__What is needed__: From the entries below, reproduce exactly the lines from the one with "ATOM 78 N N" through the one with "ATOM 90 C CA", both included, without images.
*** Opening of Data for review ***
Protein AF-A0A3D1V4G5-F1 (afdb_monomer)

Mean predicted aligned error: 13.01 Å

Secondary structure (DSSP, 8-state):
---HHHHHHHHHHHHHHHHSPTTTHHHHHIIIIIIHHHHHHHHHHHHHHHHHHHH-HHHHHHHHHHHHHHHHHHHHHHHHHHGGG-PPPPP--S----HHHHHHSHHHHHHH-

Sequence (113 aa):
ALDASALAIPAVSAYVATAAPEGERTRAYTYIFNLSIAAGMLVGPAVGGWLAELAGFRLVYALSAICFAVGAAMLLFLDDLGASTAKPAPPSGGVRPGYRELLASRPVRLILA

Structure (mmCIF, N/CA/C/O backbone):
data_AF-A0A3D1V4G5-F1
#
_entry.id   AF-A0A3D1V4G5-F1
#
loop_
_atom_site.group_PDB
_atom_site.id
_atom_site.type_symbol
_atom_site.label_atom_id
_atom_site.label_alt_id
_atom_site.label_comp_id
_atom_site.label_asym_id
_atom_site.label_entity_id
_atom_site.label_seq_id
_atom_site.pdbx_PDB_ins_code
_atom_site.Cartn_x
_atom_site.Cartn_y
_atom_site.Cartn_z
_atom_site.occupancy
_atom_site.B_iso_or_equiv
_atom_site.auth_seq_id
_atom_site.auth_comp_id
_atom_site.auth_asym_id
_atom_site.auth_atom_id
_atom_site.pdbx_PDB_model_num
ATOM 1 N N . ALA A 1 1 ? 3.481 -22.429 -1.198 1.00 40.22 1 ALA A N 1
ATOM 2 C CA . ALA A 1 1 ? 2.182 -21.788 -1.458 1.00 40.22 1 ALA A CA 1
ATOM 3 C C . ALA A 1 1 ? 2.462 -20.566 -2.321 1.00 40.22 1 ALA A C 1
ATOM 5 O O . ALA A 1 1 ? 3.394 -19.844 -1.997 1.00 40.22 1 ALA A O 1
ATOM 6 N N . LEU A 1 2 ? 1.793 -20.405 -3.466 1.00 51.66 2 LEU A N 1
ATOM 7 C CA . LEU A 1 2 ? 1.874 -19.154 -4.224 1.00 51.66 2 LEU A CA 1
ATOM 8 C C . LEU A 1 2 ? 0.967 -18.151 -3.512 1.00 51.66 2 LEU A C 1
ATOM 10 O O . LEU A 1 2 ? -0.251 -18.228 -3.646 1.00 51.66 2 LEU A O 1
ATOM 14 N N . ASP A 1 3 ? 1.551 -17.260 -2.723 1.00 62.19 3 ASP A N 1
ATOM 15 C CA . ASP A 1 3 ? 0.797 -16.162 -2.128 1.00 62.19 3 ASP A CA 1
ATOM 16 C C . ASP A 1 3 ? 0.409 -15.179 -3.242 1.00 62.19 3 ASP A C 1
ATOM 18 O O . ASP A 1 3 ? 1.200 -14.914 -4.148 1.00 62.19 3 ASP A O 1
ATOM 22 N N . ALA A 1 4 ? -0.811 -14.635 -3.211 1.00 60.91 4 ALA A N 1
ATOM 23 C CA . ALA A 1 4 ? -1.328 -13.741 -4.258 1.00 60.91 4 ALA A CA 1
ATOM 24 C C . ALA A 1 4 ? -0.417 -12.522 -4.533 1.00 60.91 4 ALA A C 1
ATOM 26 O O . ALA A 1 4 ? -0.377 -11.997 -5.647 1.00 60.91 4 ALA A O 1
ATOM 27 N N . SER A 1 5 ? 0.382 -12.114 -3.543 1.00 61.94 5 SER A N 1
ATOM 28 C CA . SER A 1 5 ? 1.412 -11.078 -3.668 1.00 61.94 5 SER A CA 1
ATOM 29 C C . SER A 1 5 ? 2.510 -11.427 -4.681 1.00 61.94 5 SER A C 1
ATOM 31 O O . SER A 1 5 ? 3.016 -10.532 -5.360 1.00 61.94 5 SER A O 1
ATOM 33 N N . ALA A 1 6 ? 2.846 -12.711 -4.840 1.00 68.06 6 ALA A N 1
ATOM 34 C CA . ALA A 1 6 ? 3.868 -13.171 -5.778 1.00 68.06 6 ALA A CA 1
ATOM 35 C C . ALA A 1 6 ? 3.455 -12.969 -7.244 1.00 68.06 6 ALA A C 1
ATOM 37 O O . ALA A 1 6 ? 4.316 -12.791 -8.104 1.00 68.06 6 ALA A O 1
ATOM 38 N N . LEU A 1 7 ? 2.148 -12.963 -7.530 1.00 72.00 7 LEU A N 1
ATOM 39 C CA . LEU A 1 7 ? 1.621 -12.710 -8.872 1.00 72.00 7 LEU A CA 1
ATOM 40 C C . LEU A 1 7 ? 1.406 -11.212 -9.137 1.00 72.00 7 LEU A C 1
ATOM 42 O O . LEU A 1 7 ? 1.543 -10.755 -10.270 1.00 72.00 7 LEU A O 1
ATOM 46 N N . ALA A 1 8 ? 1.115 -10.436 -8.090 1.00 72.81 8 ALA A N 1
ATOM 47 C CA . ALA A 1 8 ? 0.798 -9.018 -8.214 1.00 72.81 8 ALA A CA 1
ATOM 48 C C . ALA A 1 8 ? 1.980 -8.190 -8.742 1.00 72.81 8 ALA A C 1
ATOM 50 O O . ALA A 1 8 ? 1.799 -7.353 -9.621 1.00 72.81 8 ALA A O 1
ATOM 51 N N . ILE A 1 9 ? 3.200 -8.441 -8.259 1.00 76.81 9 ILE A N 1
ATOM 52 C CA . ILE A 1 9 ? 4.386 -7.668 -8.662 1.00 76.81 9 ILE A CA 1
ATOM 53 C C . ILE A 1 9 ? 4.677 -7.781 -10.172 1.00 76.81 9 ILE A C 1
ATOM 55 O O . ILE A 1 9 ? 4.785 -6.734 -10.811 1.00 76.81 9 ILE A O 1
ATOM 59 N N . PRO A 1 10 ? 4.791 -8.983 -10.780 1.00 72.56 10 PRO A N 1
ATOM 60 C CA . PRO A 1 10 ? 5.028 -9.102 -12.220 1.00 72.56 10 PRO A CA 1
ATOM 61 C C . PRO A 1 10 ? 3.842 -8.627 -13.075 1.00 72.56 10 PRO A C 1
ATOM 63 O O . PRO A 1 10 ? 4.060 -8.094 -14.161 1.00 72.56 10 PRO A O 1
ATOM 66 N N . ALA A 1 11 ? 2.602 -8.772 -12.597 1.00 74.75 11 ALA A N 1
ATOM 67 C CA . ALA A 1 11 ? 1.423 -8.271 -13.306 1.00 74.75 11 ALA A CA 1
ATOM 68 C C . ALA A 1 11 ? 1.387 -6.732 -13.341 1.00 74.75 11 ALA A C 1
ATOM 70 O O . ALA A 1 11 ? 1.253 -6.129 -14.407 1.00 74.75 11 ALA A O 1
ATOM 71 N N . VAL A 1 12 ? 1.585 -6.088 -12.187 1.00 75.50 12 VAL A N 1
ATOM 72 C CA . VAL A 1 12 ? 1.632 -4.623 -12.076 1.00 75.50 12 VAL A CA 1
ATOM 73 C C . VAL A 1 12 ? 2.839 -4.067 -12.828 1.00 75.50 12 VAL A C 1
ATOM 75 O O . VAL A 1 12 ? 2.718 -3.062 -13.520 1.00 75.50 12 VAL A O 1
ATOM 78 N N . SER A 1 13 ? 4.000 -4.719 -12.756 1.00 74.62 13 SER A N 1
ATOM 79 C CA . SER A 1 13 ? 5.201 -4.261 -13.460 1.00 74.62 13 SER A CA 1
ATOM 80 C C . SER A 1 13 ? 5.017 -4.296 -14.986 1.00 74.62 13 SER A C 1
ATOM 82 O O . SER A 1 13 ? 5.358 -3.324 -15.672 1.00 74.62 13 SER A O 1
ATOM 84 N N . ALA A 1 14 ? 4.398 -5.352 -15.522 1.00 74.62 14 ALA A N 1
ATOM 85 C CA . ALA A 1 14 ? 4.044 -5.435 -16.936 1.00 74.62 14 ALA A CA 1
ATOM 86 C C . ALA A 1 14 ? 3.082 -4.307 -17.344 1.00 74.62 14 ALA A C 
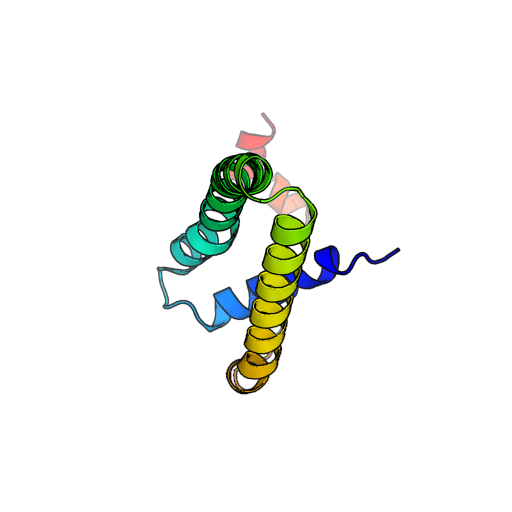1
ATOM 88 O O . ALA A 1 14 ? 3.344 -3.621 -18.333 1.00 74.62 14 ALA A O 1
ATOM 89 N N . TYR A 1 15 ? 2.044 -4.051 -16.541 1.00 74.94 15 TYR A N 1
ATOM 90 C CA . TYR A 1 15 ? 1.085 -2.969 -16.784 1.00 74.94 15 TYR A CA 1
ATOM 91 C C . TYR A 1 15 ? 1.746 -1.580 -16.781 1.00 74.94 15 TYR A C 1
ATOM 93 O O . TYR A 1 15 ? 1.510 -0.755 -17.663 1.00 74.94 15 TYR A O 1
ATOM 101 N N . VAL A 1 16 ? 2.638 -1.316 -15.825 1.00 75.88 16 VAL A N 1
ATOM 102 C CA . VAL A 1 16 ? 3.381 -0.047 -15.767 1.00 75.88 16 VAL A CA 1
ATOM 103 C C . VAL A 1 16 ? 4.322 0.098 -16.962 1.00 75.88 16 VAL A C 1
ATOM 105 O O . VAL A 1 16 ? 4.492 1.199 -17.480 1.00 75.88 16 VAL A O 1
*** Close of Data for review ***
__Answer to this exercise__:
ATOM 78 N N . SER A 1 13 ? 4.000 -4.719 -12.756 1.00 74.62 13 SER A N 1
ATOM 79 C CA . SER A 1 13 ? 5.201 -4.261 -13.460 1.00 74.62 13 SER A CA 1
ATOM 80 C C . SER A 1 13 ? 5.017 -4.296 -14.986 1.00 74.62 13 SER A C 1
ATOM 82 O O . SER A 1 13 ? 5.358 -3.324 -15.672 1.00 74.62 13 SER A O 1
ATOM 84 N N . ALA A 1 14 ? 4.398 -5.352 -15.522 1.00 74.62 14 ALA A N 1
ATOM 85 C CA . ALA A 1 14 ? 4.044 -5.435 -16.936 1.00 74.62 14 ALA A CA 1
ATOM 86 C C . ALA A 1 14 ? 3.082 -4.307 -17.344 1.00 74.62 14 ALA A C 
1
ATOM 88 O O . ALA A 1 14 ? 3.344 -3.621 -18.333 1.00 74.62 14 ALA A O 1
ATOM 89 N N . TYR A 1 15 ? 2.044 -4.051 -16.541 1.00 74.94 15 TYR A N 1
ATOM 90 C CA . TYR A 1 15 ? 1.085 -2.969 -16.784 1.00 74.94 15 TYR A CA 1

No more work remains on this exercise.